# Igor Livits?



## Clash77 (Dec 14, 2006)

Has anyone here worked out with Igor Livits before?I have heard that he
teaches Rukopashnii Boi classes in Colorado.Seems that his approach is
harder style of Systema,from what information I have gathered.Just curious if anyone has experienced this style and their impression of the work?

Regards,Dan


----------



## erich (Dec 15, 2006)

somebody asked this back in April.  Here is the thread:

http://www.martialtalk.com/forum/showthread.php?t=32761

I had some brief opportunity to work with him in 2000.  He is a very good martial artist, at that time his style was definately "harder" than systema, rb/combat sambo stuff.  I don't know what he has been up to in the intervening 6yrs...  getting... older...


----------



## Clash77 (Dec 16, 2006)

Erich,

Thanks for the reply and the info.I was curious what his approach was to
hand to hand combat. I have read a little about what he taugh,
mostly what I read was that his style was harder than systema.
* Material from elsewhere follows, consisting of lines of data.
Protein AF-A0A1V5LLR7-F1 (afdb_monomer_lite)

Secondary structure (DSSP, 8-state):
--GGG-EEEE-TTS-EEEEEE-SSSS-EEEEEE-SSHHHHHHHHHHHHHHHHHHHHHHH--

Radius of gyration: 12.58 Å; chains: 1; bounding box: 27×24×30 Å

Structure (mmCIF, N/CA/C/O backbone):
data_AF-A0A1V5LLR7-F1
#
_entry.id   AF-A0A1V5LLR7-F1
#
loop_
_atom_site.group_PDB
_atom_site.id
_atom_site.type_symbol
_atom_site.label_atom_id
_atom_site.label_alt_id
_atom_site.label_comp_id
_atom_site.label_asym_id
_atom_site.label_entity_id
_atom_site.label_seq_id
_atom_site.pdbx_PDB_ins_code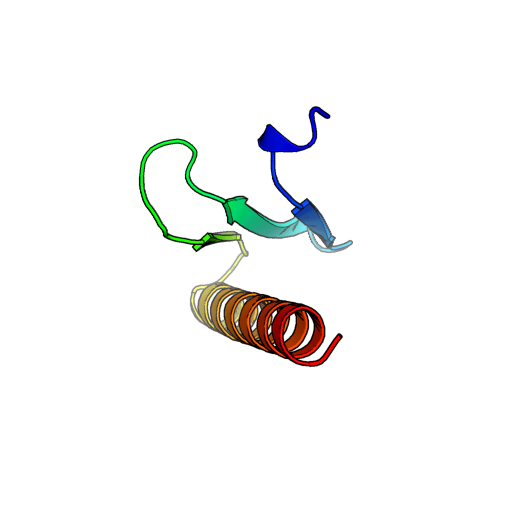
_atom_site.Cartn_x
_atom_site.Cartn_y
_atom_site.Cartn_z
_atom_site.occupancy
_atom_site.B_iso_or_equiv
_atom_site.auth_seq_id
_atom_site.auth_comp_id
_atom_site.auth_asym_id
_atom_site.auth_atom_id
_atom_site.pdbx_PDB_model_num
ATOM 1 N N . MET A 1 1 ? 10.762 -0.320 14.125 1.00 49.00 1 MET A N 1
ATOM 2 C CA . MET A 1 1 ? 9.381 -0.172 13.629 1.00 49.00 1 MET A CA 1
ATOM 3 C C . MET A 1 1 ? 8.477 -0.286 14.828 1.00 49.00 1 MET A C 1
ATOM 5 O O . MET A 1 1 ? 8.413 -1.348 15.432 1.00 49.00 1 MET A O 1
ATOM 9 N N . SER A 1 2 ? 7.911 0.835 15.250 1.00 50.59 2 SER A N 1
ATOM 10 C CA . SER A 1 2 ? 6.834 0.834 16.237 1.00 50.59 2 SER A CA 1
ATOM 11 C C . SER A 1 2 ? 5.579 0.287 15.556 1.00 50.59 2 SER A C 1
ATOM 13 O O . SER A 1 2 ? 5.397 0.518 14.363 1.00 50.59 2 SER A O 1
ATOM 15 N N . GLU A 1 3 ? 4.678 -0.376 16.281 1.00 53.84 3 GLU A N 1
ATOM 16 C CA . GLU A 1 3 ? 3.352 -0.768 15.758 1.00 53.84 3 GLU A CA 1
ATOM 17 C C . GLU A 1 3 ? 2.563 0.433 15.187 1.00 53.84 3 GLU A C 1
ATOM 19 O O . GLU A 1 3 ? 1.635 0.269 14.399 1.00 53.84 3 GLU A O 1
ATOM 24 N N . LYS A 1 4 ? 2.975 1.664 15.529 1.00 59.50 4 LYS A N 1
ATOM 25 C CA . LYS A 1 4 ? 2.436 2.925 14.998 1.00 59.50 4 LYS A CA 1
ATOM 26 C C . LYS A 1 4 ? 2.833 3.232 13.547 1.00 59.50 4 LYS A C 1
ATOM 28 O O . LYS A 1 4 ? 2.187 4.073 12.922 1.00 59.50 4 LYS A O 1
ATOM 33 N N . ASP A 1 5 ? 3.873 2.595 13.010 1.00 75.62 5 ASP A N 1
ATOM 34 C CA . ASP A 1 5 ? 4.432 2.949 11.696 1.00 75.62 5 ASP A CA 1
ATOM 35 C C . ASP A 1 5 ? 3.668 2.312 10.520 1.00 75.62 5 ASP A C 1
ATOM 37 O O . ASP A 1 5 ? 3.827 2.744 9.377 1.00 75.62 5 ASP A O 1
ATOM 41 N N . GLY A 1 6 ? 2.769 1.361 10.796 1.00 87.62 6 GLY A N 1
ATOM 42 C CA . GLY A 1 6 ? 2.020 0.629 9.775 1.00 87.62 6 GLY A CA 1
ATOM 43 C C . GLY A 1 6 ? 2.819 -0.5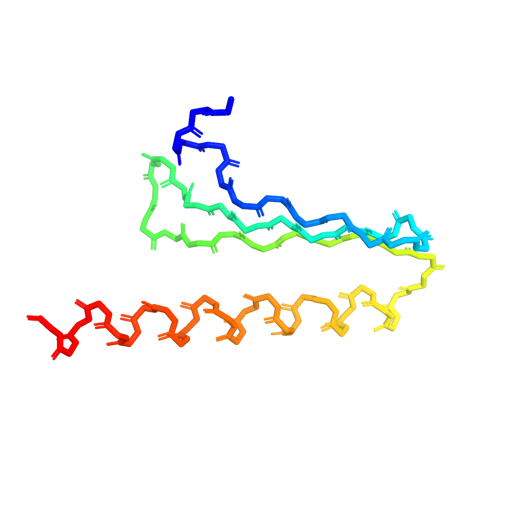12 9.140 1.00 87.62 6 GLY A C 1
ATOM 44 O O . GLY A 1 6 ? 3.910 -0.864 9.589 1.00 87.62 6 GLY A O 1
ATOM 45 N N . LEU A 1 7 ? 2.259 -1.104 8.086 1.00 91.56 7 LEU A N 1
ATOM 46 C CA . LEU A 1 7 ? 2.876 -2.173 7.304 1.00 91.56 7 LEU A CA 1
ATOM 47 C C . LEU A 1 7 ? 3.372 -1.608 5.974 1.00 91.56 7 LEU A C 1
ATOM 49 O O . LEU A 1 7 ? 2.562 -1.230 5.127 1.00 91.56 7 LEU A O 1
ATOM 53 N N . LYS A 1 8 ? 4.697 -1.575 5.788 1.00 94.69 8 LYS A N 1
ATOM 54 C CA . LYS A 1 8 ? 5.324 -1.248 4.502 1.00 94.69 8 LYS A CA 1
ATOM 55 C C . LYS A 1 8 ? 5.810 -2.517 3.808 1.00 94.69 8 LYS A C 1
ATOM 57 O O . LYS A 1 8 ? 6.643 -3.236 4.355 1.00 94.69 8 LYS A O 1
ATOM 62 N N . LEU A 1 9 ? 5.320 -2.752 2.598 1.00 95.50 9 LEU A N 1
ATOM 63 C CA . LEU A 1 9 ? 5.751 -3.821 1.707 1.00 95.50 9 LEU A CA 1
ATOM 64 C C . LEU A 1 9 ? 6.649 -3.233 0.620 1.00 95.50 9 LEU A C 1
ATOM 66 O O . LEU A 1 9 ? 6.306 -2.222 0.007 1.00 95.50 9 LEU A O 1
ATOM 70 N N . TRP A 1 10 ? 7.786 -3.881 0.393 1.00 97.25 10 TRP A N 1
ATOM 71 C CA . TRP A 1 10 ? 8.706 -3.570 -0.695 1.00 97.25 10 TRP A CA 1
ATOM 72 C C . TRP A 1 10 ? 8.680 -4.714 -1.696 1.00 97.25 10 TRP A C 1
ATOM 74 O O . TRP A 1 10 ? 8.830 -5.876 -1.315 1.00 97.25 10 TRP A O 1
ATOM 84 N N . PHE A 1 11 ? 8.507 -4.384 -2.968 1.00 96.94 11 PHE A N 1
ATOM 85 C CA . PHE A 1 11 ? 8.520 -5.358 -4.049 1.00 96.94 11 PHE A CA 1
ATOM 86 C C . PHE A 1 11 ? 9.898 -5.373 -4.721 1.00 96.94 11 PHE A C 1
ATOM 88 O O . PHE A 1 11 ? 10.618 -4.375 -4.738 1.00 96.94 11 PHE A O 1
ATOM 95 N N . ALA A 1 12 ? 10.284 -6.515 -5.296 1.00 97.56 12 ALA A N 1
ATOM 96 C CA . ALA A 1 12 ? 11.610 -6.697 -5.900 1.00 97.56 12 ALA A CA 1
ATOM 97 C C . ALA A 1 12 ? 11.895 -5.740 -7.076 1.00 97.56 12 ALA A C 1
ATOM 99 O O . ALA A 1 12 ? 13.048 -5.500 -7.419 1.00 97.56 12 ALA A O 1
ATOM 100 N N . ASN A 1 13 ? 10.847 -5.191 -7.690 1.00 96.06 13 ASN A N 1
ATOM 101 C CA . ASN A 1 13 ? 10.926 -4.222 -8.780 1.00 96.06 13 ASN A CA 1
ATOM 102 C C . ASN A 1 13 ? 11.057 -2.761 -8.300 1.00 96.06 13 ASN A C 1
ATOM 104 O O . ASN A 1 13 ? 11.056 -1.861 -9.135 1.00 96.06 13 ASN A O 1
ATOM 108 N N . GLY A 1 14 ? 11.161 -2.526 -6.989 1.00 97.62 14 GLY A N 1
ATOM 109 C CA . GLY A 1 14 ? 11.282 -1.195 -6.393 1.00 97.62 14 GLY A CA 1
ATOM 110 C C . GLY A 1 14 ? 9.952 -0.525 -6.045 1.00 97.62 14 GLY A C 1
ATOM 111 O O . GLY A 1 14 ? 9.972 0.514 -5.389 1.00 97.62 14 GLY A O 1
ATOM 112 N N . ASP A 1 15 ? 8.814 -1.118 -6.417 1.00 98.38 15 ASP A N 1
ATOM 113 C CA . ASP A 1 15 ? 7.502 -0.624 -5.998 1.00 98.38 15 ASP A CA 1
ATOM 114 C C . ASP A 1 15 ? 7.339 -0.770 -4.474 1.00 98.38 15 ASP A C 1
ATOM 116 O O . ASP A 1 15 ? 7.951 -1.640 -3.834 1.00 98.38 15 ASP A O 1
ATOM 120 N N . TRP A 1 16 ? 6.459 0.036 -3.879 1.00 98.31 16 TRP A N 1
ATOM 121 C CA . TRP A 1 16 ? 6.093 -0.134 -2.474 1.00 98.31 16 TRP A CA 1
ATOM 122 C C . TRP A 1 16 ? 4.626 0.178 -2.188 1.00 98.31 16 TRP A C 1
ATOM 124 O O . TRP A 1 16 ? 3.986 0.978 -2.868 1.00 98.31 16 TRP A O 1
ATOM 134 N N . LEU A 1 17 ? 4.115 -0.455 -1.131 1.00 98.00 17 LEU A N 1
ATOM 135 C CA . LEU A 1 17 ? 2.782 -0.245 -0.565 1.00 98.00 17 LEU A CA 1
ATOM 136 C C . LEU A 1 17 ? 2.920 -0.004 0.942 1.00 98.00 17 LEU A C 1
ATOM 138 O O . LEU A 1 17 ? 3.661 -0.716 1.617 1.00 98.00 17 LEU A O 1
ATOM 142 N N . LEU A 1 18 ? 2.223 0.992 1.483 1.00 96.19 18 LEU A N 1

In training with him,did his work relate with systema concepts,or was the
approach completely different?Very little info out there about this work,
just very interested in how the two relate. Thanks again for the information.

Regards,Dan


----------



## erich (Dec 28, 2006)

His approach at that time was quite different from systema.  Very hard, aggressive and physical but with smooth quality sambo elements for throws, locks, restraints and ground work.

That said, I met him at a systema seminar.  I don't know how much systema he has practiced in the meantime.  He is talented and his style is certain to have developed since 2000.


----------